• [Aim of the exercise]: Output only the lines below from the one containing "data_AF-A0A5E4B8Z5-F1" to the one containing "ATOM 5 O O .", exactly as written, both ends kept.

• [Extracted material]:
--- START ---
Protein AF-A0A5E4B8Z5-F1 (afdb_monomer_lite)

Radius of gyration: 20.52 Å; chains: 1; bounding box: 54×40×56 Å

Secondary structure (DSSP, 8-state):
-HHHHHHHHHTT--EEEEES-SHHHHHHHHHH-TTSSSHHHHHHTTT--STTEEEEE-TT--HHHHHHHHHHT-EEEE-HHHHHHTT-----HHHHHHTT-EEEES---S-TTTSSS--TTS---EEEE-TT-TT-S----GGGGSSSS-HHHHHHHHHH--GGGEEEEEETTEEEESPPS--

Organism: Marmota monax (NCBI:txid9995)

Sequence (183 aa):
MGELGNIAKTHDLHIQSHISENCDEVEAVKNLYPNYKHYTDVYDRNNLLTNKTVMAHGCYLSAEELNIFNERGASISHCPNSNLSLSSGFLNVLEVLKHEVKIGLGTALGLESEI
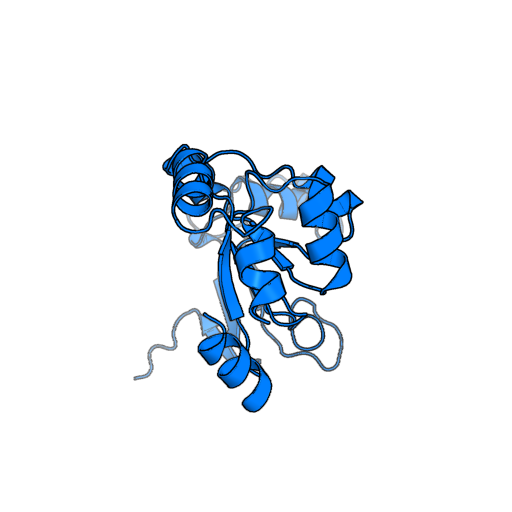GNFEVGKEFDALLINPKASDSPIDMFYGDFAGDISEAVIQKFLYLGDDRNIEEVYVGGKQVVPFSSSV

Structure (mmCIF, N/CA/C/O backbone):
data_AF-A0A5E4B8Z5-F1
#
_entry.id   AF-A0A5E4B8Z5-F1
#
loop_
_atom_site.group_PDB
_atom_site.id
_atom_site.type_symbol
_atom_site.label_atom_id
_atom_site.label_alt_id
_atom_site.label_comp_id
_atom_site.label_asym_id
_atom_site.label_entity_id
_atom_site.label_seq_id
_atom_site.pdbx_PDB_ins_code
_atom_site.Cartn_x
_atom_site.Cartn_y
_atom_site.Cartn_z
_atom_site.occupancy
_atom_site.B_iso_or_equiv
_atom_site.auth_seq_id
_atom_site.auth_comp_id
_atom_site.auth_asym_id
_atom_site.auth_atom_id
_atom_site.pdbx_PDB_model_num
ATOM 1 N N . MET A 1 1 ? -22.253 2.609 11.145 1.00 77.50 1 MET A N 1
ATOM 2 C CA . MET A 1 1 ? -21.063 1.884 10.643 1.00 77.50 1 MET A CA 1
ATOM 3 C C . MET A 1 1 ? -21.177 0.374 10.827 1.00 77.50 1 MET A C 1
ATOM 5 O O . MET A 1 1 ? -20.874 -0.326 9.875 1.00 77.50 1 MET A O 1
ATOM 9 N N . GLY A 1 2 ? -21.669 -0.138 11.962 1.00 88.00 2 GLY A N 1
ATOM 10 C CA . GLY A 1 2 ? -21.779 -1.589 12.202 1.00 88.00 2 GLY A CA 1
ATOM 11 C C . GLY A 1 2 ? -22.491 -2.427 11.123 1.00 88.00 2 GLY A C 1
ATOM 12 O O . GLY A 1 2 ? -22.092 -3.563 10.893 1.00 88.00 2 GLY A O 1
ATOM 13 N N . GLU A 1 3 ? -23.478 -1.882 10.400 1.00 95.69 3 GLU A N 1
ATOM 14 C CA . GLU A 1 3 ? -24.100 -2.591 9.266 1.00 95.69 3 GLU A CA 1
ATOM 15 C C . GLU A 1 3 ? -23.113 -2.878 8.124 1.00 95.69 3 GLU A C 1
ATOM 17 O O . GLU A 1 3 ? -23.125 -3.979 7.582 1.00 95.69 3 GLU A O 1
ATOM 22 N N . LEU A 1 4 ? -22.210 -1.942 7.803 1.00 95.56 4 LEU A N 1
ATOM 23 C CA . LEU A 1 4 ? -21.168 -2.162 6.793 1.00 95.56 4 LEU A CA 1
ATOM 24 C C . LEU A 1 4 ? -20.189 -3.250 7.238 1.00 95.56 4 LEU A C 1
ATOM 26 O O . LEU A 1 4 ? -19.830 -4.102 6.432 1.00 95.56 4 LEU A O 1
ATOM 30 N N . GLY A 1 5 ? -19.816 -3.269 8.522 1.00 95.94 5 GLY A N 1
ATOM 31 C CA . GLY A 1 5 ? -18.990 -4.341 9.085 1.00 95.94 5 GLY A CA 1
ATOM 32 C C . GLY A 1 5 ? -19.671 -5.708 8.977 1.00 95.94 5 GLY A C 1
ATOM 33 O O . GLY A 1 5 ? -19.038 -6.695 8.605 1.00 95.94 5 GLY A O 1
ATOM 34 N N . ASN A 1 6 ? -20.986 -5.767 9.207 1.00 95.81 6 ASN A N 1
ATOM 35 C CA . ASN A 1 6 ? -21.760 -6.996 9.026 1.00 95.81 6 ASN A CA 1
ATOM 36 C C . ASN A 
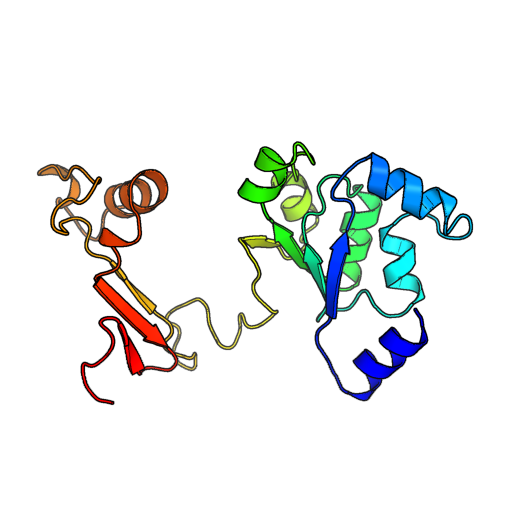1 6 ? -21.805 -7.441 7.561 1.00 95.81 6 ASN A C 1
ATOM 38 O O . ASN A 1 6 ? -21.646 -8.631 7.294 1.00 95.81 6 ASN A O 1
ATOM 42 N N . ILE A 1 7 ? -21.992 -6.515 6.617 1.00 97.06 7 ILE A N 1
ATOM 43 C CA . ILE A 1 7 ? -21.972 -6.813 5.177 1.00 97.06 7 ILE A CA 1
ATOM 44 C C . ILE A 1 7 ? -20.598 -7.349 4.771 1.00 97.06 7 ILE A C 1
ATOM 46 O O . ILE A 1 7 ? -20.523 -8.421 4.172 1.00 97.06 7 ILE A O 1
ATOM 50 N N . ALA A 1 8 ? -19.521 -6.653 5.146 1.00 96.38 8 ALA A N 1
ATOM 51 C CA . ALA A 1 8 ? -18.159 -7.058 4.816 1.00 96.38 8 ALA A CA 1
ATOM 52 C C . ALA A 1 8 ? -17.845 -8.459 5.351 1.00 96.38 8 ALA A C 1
ATOM 54 O O . ALA A 1 8 ? -17.356 -9.307 4.612 1.00 96.38 8 ALA A O 1
ATOM 55 N N . LYS A 1 9 ? -18.231 -8.740 6.600 1.00 94.56 9 LYS A N 1
ATOM 56 C CA . LYS A 1 9 ? -18.073 -10.063 7.209 1.00 94.56 9 LYS A CA 1
ATOM 57 C C . LYS A 1 9 ? -18.922 -11.140 6.531 1.00 94.56 9 LYS A C 1
ATOM 59 O O . LYS A 1 9 ? -18.442 -12.245 6.315 1.00 94.56 9 LYS A O 1
ATOM 64 N N . THR A 1 10 ? -20.182 -10.842 6.218 1.00 97.00 10 THR A N 1
ATOM 65 C CA . THR A 1 10 ? -21.124 -11.814 5.628 1.00 97.00 10 THR A CA 1
ATOM 66 C C . THR A 1 10 ? -20.709 -12.222 4.218 1.00 97.00 10 THR A C 1
ATOM 68 O O . THR A 1 10 ? -20.911 -13.367 3.824 1.00 97.00 10 THR A O 1
ATOM 71 N N . HIS A 1 11 ? -20.121 -11.292 3.467 1.00 96.88 11 HIS A N 1
ATOM 72 C CA . HIS A 1 11 ? -19.721 -11.492 2.077 1.00 96.88 11 HIS A CA 1
ATOM 73 C C . HIS A 1 11 ? -18.204 -11.640 1.886 1.00 96.88 11 HIS A C 1
ATOM 75 O O . HIS A 1 11 ? -17.746 -11.648 0.748 1.00 96.88 11 HIS A O 1
ATOM 81 N N . ASP A 1 12 ? -17.439 -11.764 2.975 1.00 94.75 12 ASP A N 1
ATOM 82 C CA . ASP A 1 12 ? -15.980 -11.931 2.966 1.00 94.75 12 ASP A CA 1
ATOM 83 C C . ASP A 1 12 ? -15.227 -10.864 2.131 1.00 94.75 12 ASP A C 1
ATOM 85 O O . ASP A 1 12 ? -14.296 -11.150 1.369 1.00 94.75 12 ASP A O 1
ATOM 89 N N . LEU A 1 13 ? -15.659 -9.605 2.261 1.00 95.25 13 LEU A N 1
ATOM 90 C CA . LEU A 1 13 ? -15.213 -8.483 1.429 1.00 95.25 13 LEU A CA 1
ATOM 91 C C . LEU A 1 13 ? -13.987 -7.760 1.995 1.00 95.25 13 LEU A C 1
ATOM 93 O O . LEU A 1 13 ? -13.789 -7.675 3.206 1.00 95.25 13 LEU A O 1
ATOM 97 N N . HIS A 1 14 ? -13.218 -7.157 1.087 1.00 94.62 14 HIS A N 1
ATOM 98 C CA . HIS A 1 14 ? -12.182 -6.184 1.427 1.00 94.62 14 HIS A CA 1
ATOM 99 C C . HIS A 1 14 ? -12.786 -4.847 1.856 1.00 94.62 14 HIS A C 1
ATOM 101 O O . HIS A 1 14 ? -13.866 -4.458 1.403 1.00 94.62 14 HIS A O 1
ATOM 107 N N . ILE A 1 15 ? -12.061 -4.135 2.716 1.00 95.44 15 ILE A N 1
ATOM 108 C CA . ILE A 1 15 ? -12.456 -2.829 3.242 1.00 95.44 15 ILE A CA 1
ATOM 109 C C . ILE A 1 15 ? -11.332 -1.842 2.945 1.00 95.44 15 ILE A C 1
ATOM 111 O O . ILE A 1 15 ? -10.177 -2.102 3.269 1.00 95.44 15 ILE A O 1
ATOM 115 N N . GLN A 1 16 ? -11.679 -0.693 2.371 1.00 94.88 16 GLN A N 1
ATOM 116 C CA . GLN A 1 16 ? -10.755 0.423 2.194 1.00 94.88 16 GLN A CA 1
ATOM 117 C C . GLN A 1 16 ? -11.364 1.706 2.758 1.00 94.88 16 GLN A C 1
ATOM 119 O O . GLN A 1 16 ? -12.555 1.960 2.565 1.00 94.88 16 GLN A O 1
ATOM 124 N N . SER A 1 17 ? -10.566 2.503 3.464 1.00 95.62 17 SER A N 1
ATOM 125 C CA . SER A 1 17 ? -10.965 3.826 3.962 1.00 95.62 17 SER A CA 1
ATOM 126 C C . SER A 1 17 ? -9.737 4.711 4.203 1.00 95.62 17 SER A C 1
ATOM 128 O O . SER A 1 17 ? -8.600 4.269 4.037 1.00 95.62 17 SER A O 1
ATOM 130 N N . HIS A 1 18 ? -9.962 5.963 4.595 1.00 95.81 18 HIS A N 1
ATOM 131 C CA . HIS A 1 18 ? -8.922 6.866 5.089 1.00 95.81 18 HIS A CA 1
ATOM 132 C C . HIS A 1 18 ? -8.814 6.747 6.611 1.00 95.81 18 HIS A C 1
ATOM 134 O O . HIS A 1 18 ? -9.807 6.472 7.299 1.00 95.81 18 HIS A O 1
ATOM 140 N N . ILE A 1 19 ? -7.613 6.967 7.144 1.00 97.56 19 ILE A N 1
ATOM 141 C CA . ILE A 1 19 ? -7.418 7.103 8.582 1.00 97.56 19 ILE A CA 1
ATOM 142 C C . ILE A 1 19 ? -6.330 8.120 8.897 1.00 97.56 19 ILE A C 1
ATOM 144 O O . ILE A 1 19 ? -5.258 8.103 8.288 1.00 97.56 19 ILE A O 1
ATOM 148 N N . SER A 1 20 ? -6.594 8.951 9.906 1.00 97.25 20 SER A N 1
ATOM 149 C CA . SER A 1 20 ? -5.609 9.830 10.540 1.00 97.25 20 SER A CA 1
ATOM 150 C C . SER A 1 20 ? -4.713 10.557 9.530 1.00 97.25 20 SER A C 1
ATOM 152 O O . SER A 1 20 ? -3.487 10.530 9.662 1.00 97.25 20 SER A O 1
ATOM 154 N N . GLU A 1 21 ? -5.310 11.155 8.494 1.00 95.75 21 GLU A N 1
ATOM 155 C CA . GLU A 1 21 ? -4.580 11.796 7.400 1.00 95.75 21 GLU A CA 1
ATOM 156 C C . GLU A 1 21 ? -4.112 13.198 7.797 1.00 95.75 21 GLU A C 1
ATOM 158 O O . GLU A 1 21 ? -2.941 13.514 7.594 1.00 95.75 21 GLU A O 1
ATOM 163 N N . ASN A 1 22 ? -5.010 14.001 8.378 1.00 93.88 22 ASN A N 1
ATOM 164 C CA . ASN A 1 22 ? -4.790 15.396 8.784 1.00 93.88 22 ASN A CA 1
ATOM 165 C C . ASN A 1 22 ? -5.260 15.635 10.236 1.00 93.88 22 ASN A C 1
ATOM 167 O O . ASN A 1 22 ? -6.236 15.039 10.690 1.00 93.88 22 ASN A O 1
ATOM 171 N N . CYS A 1 23 ? -4.621 16.558 10.959 1.00 94.81 23 CYS A N 1
ATOM 172 C CA . CYS A 1 23 ? -5.005 16.969 12.313 1.00 94.81 23 CYS A CA 1
ATOM 173 C C . CYS A 1 23 ? -6.476 17.406 12.424 1.00 94.81 23 CYS A C 1
ATOM 175 O O . CYS A 1 23 ? -7.161 16.976 13.352 1.00 94.81 23 CYS A O 1
ATOM 177 N N . ASP A 1 24 ? -6.971 18.216 11.480 1.00 95.88 24 ASP A N 1
ATOM 178 C CA . ASP A 1 24 ? -8.354 18.721 11.524 1.00 95.88 24 ASP A CA 1
ATOM 179 C C . ASP A 1 24 ? -9.374 17.583 11.374 1.00 95.88 24 ASP A C 1
ATOM 181 O O . ASP A 1 24 ? -10.426 17.579 12.013 1.00 95.88 24 ASP A O 1
ATOM 185 N N . GLU A 1 25 ? -9.049 16.585 10.547 1.00 96.56 25 GLU A N 1
ATOM 186 C CA . GLU A 1 25 ? -9.857 15.378 10.362 1.00 96.56 25 GLU A CA 1
ATOM 187 C C . GLU A 1 25 ? -9.897 14.555 11.657 1.00 96.56 25 GLU A C 1
ATOM 189 O O . GLU A 1 25 ? -10.973 14.166 12.116 1.00 96.56 25 GLU A O 1
ATOM 194 N N . VAL A 1 26 ? -8.737 14.335 12.285 1.00 96.75 26 VAL A N 1
ATOM 195 C CA . VAL A 1 26 ? -8.626 13.612 13.561 1.00 96.75 26 VAL A CA 1
ATOM 196 C C . VAL A 1 26 ? -9.447 14.304 14.653 1.00 96.75 26 VAL A C 1
ATOM 198 O O . VAL A 1 26 ? -10.173 13.643 15.403 1.00 96.75 26 VAL A O 1
ATOM 201 N N . GLU A 1 27 ? -9.378 15.634 14.736 1.00 97.00 27 GLU A N 1
ATOM 202 C CA . GLU A 1 27 ? -10.173 16.412 15.688 1.00 97.00 27 GLU A CA 1
ATOM 203 C C . GLU A 1 27 ? -11.675 16.327 15.380 1.00 97.00 27 GLU A C 1
ATOM 205 O O . GLU A 1 27 ? -12.484 16.089 16.282 1.00 97.00 27 GLU A O 1
ATOM 210 N N . ALA A 1 28 ? -12.062 16.449 14.109 1.00 97.38 28 ALA A N 1
ATOM 211 C CA . ALA A 1 28 ? -13.452 16.332 13.687 1.00 97.38 28 ALA A CA 1
ATOM 212 C C . ALA A 1 28 ? -14.047 14.962 14.045 1.00 97.38 28 ALA A C 1
ATOM 214 O O . ALA A 1 28 ? -15.149 14.891 14.595 1.00 97.38 28 ALA A O 1
ATOM 215 N N . VAL A 1 29 ? -13.311 13.872 13.811 1.00 97.06 29 VAL A N 1
ATOM 216 C CA . VAL A 1 29 ? -13.739 12.514 14.180 1.00 97.06 29 VAL A CA 1
ATOM 217 C C . VAL A 1 29 ? -13.910 12.378 15.685 1.00 97.06 29 VAL A C 1
ATOM 219 O O . VAL A 1 29 ? -14.924 11.843 16.133 1.00 97.06 29 VAL A O 1
ATOM 222 N N . LYS A 1 30 ? -12.974 12.907 16.478 1.00 96.25 30 LYS A N 1
ATOM 223 C CA . LYS A 1 30 ? -13.080 12.908 17.941 1.00 96.25 30 LYS A CA 1
ATOM 224 C C . LYS A 1 30 ? -14.336 13.642 18.425 1.00 96.25 30 LYS A C 1
ATOM 226 O O . LYS A 1 30 ? -14.995 13.178 19.353 1.00 96.25 30 LYS A O 1
ATOM 231 N N . ASN A 1 31 ? -14.689 14.754 17.780 1.00 97.00 31 ASN A N 1
ATOM 232 C CA . ASN A 1 31 ? -15.883 15.535 18.108 1.00 97.00 31 ASN A CA 1
ATOM 233 C C . ASN A 1 31 ? -17.187 14.834 17.688 1.00 97.00 31 ASN A C 1
ATOM 235 O O . ASN A 1 31 ? -18.179 14.899 18.414 1.00 97.00 31 ASN A O 1
ATOM 239 N N . LEU A 1 32 ? -17.195 14.148 16.542 1.00 97.06 32 LEU A N 1
ATOM 240 C CA . LEU A 1 32 ? -18.356 13.399 16.044 1.00 97.06 32 LEU A CA 1
ATOM 241 C C . LEU A 1 32 ? -18.594 12.092 16.813 1.00 97.06 32 LEU A C 1
ATOM 243 O O . LEU A 1 32 ? -19.740 11.679 16.996 1.00 97.06 32 LEU A O 1
ATOM 247 N N . TYR A 1 33 ? -17.523 11.451 17.279 1.00 96.12 33 TYR A N 1
ATOM 248 C CA . TYR A 1 33 ? -17.544 10.131 17.907 1.00 96.12 33 TYR A CA 1
ATOM 249 C C . TYR A 1 33 ? -16.890 10.142 19.302 1.00 96.12 33 TYR A C 1
ATOM 251 O O . TYR A 1 33 ? -15.975 9.359 19.559 1.00 96.12 33 TYR A O 1
ATOM 259 N N . PRO A 1 34 ? -17.382 10.955 20.257 1.00 95.44 34 PRO A N 1
ATOM 260 C CA . PRO A 1 34 ? -16.709 11.190 21.542 1.00 95.44 34 PRO A CA 1
ATOM 261 C C . PRO A 1 34 ? -16.632 9.957 22.459 1.00 95.44 34 PRO A C 1
ATOM 263 O O . PRO A 1 34 ? -15.849 9.936 23.404 1.00 95.44 34 PRO A O 1
ATOM 266 N N . ASN A 1 35 ? -17.445 8.928 22.199 1.00 96.12 35 ASN A N 1
ATOM 267 C CA . ASN A 1 35 ? -17.450 7.668 22.955 1.00 96.12 35 ASN A CA 1
ATOM 268 C C . ASN A 1 35 ? -16.390 6.660 22.473 1.00 96.12 35 ASN A C 1
ATOM 270 O O . ASN A 1 35 ? -16.227 5.592 23.075 1.00 96.12 35 ASN A O 1
ATOM 274 N N . TYR A 1 36 ? -15.707 6.971 21.372 1.00 95.88 36 TYR A N 1
ATOM 275 C CA . TYR A 1 36 ? -14.607 6.186 20.837 1.00 95.88 36 TYR A CA 1
ATOM 276 C C . TYR A 1 36 ? -13.289 6.783 21.311 1.00 95.88 36 TYR A C 1
ATOM 278 O O . TYR A 1 36 ? -13.134 7.999 21.409 1.00 95.88 36 TYR A O 1
ATOM 286 N N . LYS A 1 37 ? -12.338 5.914 21.648 1.00 95.31 37 LYS A N 1
ATOM 287 C CA . LYS A 1 37 ? -11.070 6.317 22.253 1.00 95.31 37 LYS A CA 1
ATOM 288 C C . LYS A 1 37 ? -10.235 7.128 21.259 1.00 95.31 37 LYS A C 1
ATOM 290 O O . LYS A 1 37 ? -9.767 8.217 21.594 1.00 95.31 37 LYS A O 1
ATOM 295 N N . HIS A 1 38 ? -10.055 6.589 20.053 1.00 93.81 38 HIS A N 1
ATOM 296 C CA . HIS A 1 38 ? -9.223 7.124 18.967 1.00 93.81 38 HIS A CA 1
ATOM 297 C C . HIS A 1 38 ? -9.926 6.912 17.616 1.00 93.81 38 HIS A C 1
ATOM 299 O O . HIS A 1 38 ? -10.940 6.216 17.556 1.00 93.81 38 HIS A O 1
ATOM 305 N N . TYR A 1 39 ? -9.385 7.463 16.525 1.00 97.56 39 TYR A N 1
--- END ---
• [Answer to this problem]:
data_AF-A0A5E4B8Z5-F1
#
_entry.id   AF-A0A5E4B8Z5-F1
#
loop_
_atom_site.group_PDB
_atom_site.id
_atom_site.type_symbol
_atom_site.label_atom_id
_atom_site.label_alt_id
_atom_site.label_comp_id
_atom_site.label_asym_id
_atom_site.label_entity_id
_atom_site.label_seq_id
_atom_site.pdbx_PDB_ins_code
_atom_site.Cartn_x
_atom_site.Cartn_y
_atom_site.Cartn_z
_atom_site.occupancy
_atom_site.B_iso_or_equiv
_atom_site.auth_seq_id
_atom_site.auth_comp_id
_atom_site.auth_asym_id
_atom_site.auth_atom_id
_atom_site.pdbx_PDB_model_num
ATOM 1 N N . MET A 1 1 ? -22.253 2.609 11.145 1.00 77.50 1 MET A N 1
ATOM 2 C CA . MET A 1 1 ? -21.063 1.884 10.643 1.00 77.50 1 MET A CA 1
ATOM 3 C C . MET A 1 1 ? -21.177 0.374 10.827 1.00 77.50 1 MET A C 1
ATOM 5 O O . MET A 1 1 ? -20.874 -0.326 9.875 1.00 77.50 1 MET A O 1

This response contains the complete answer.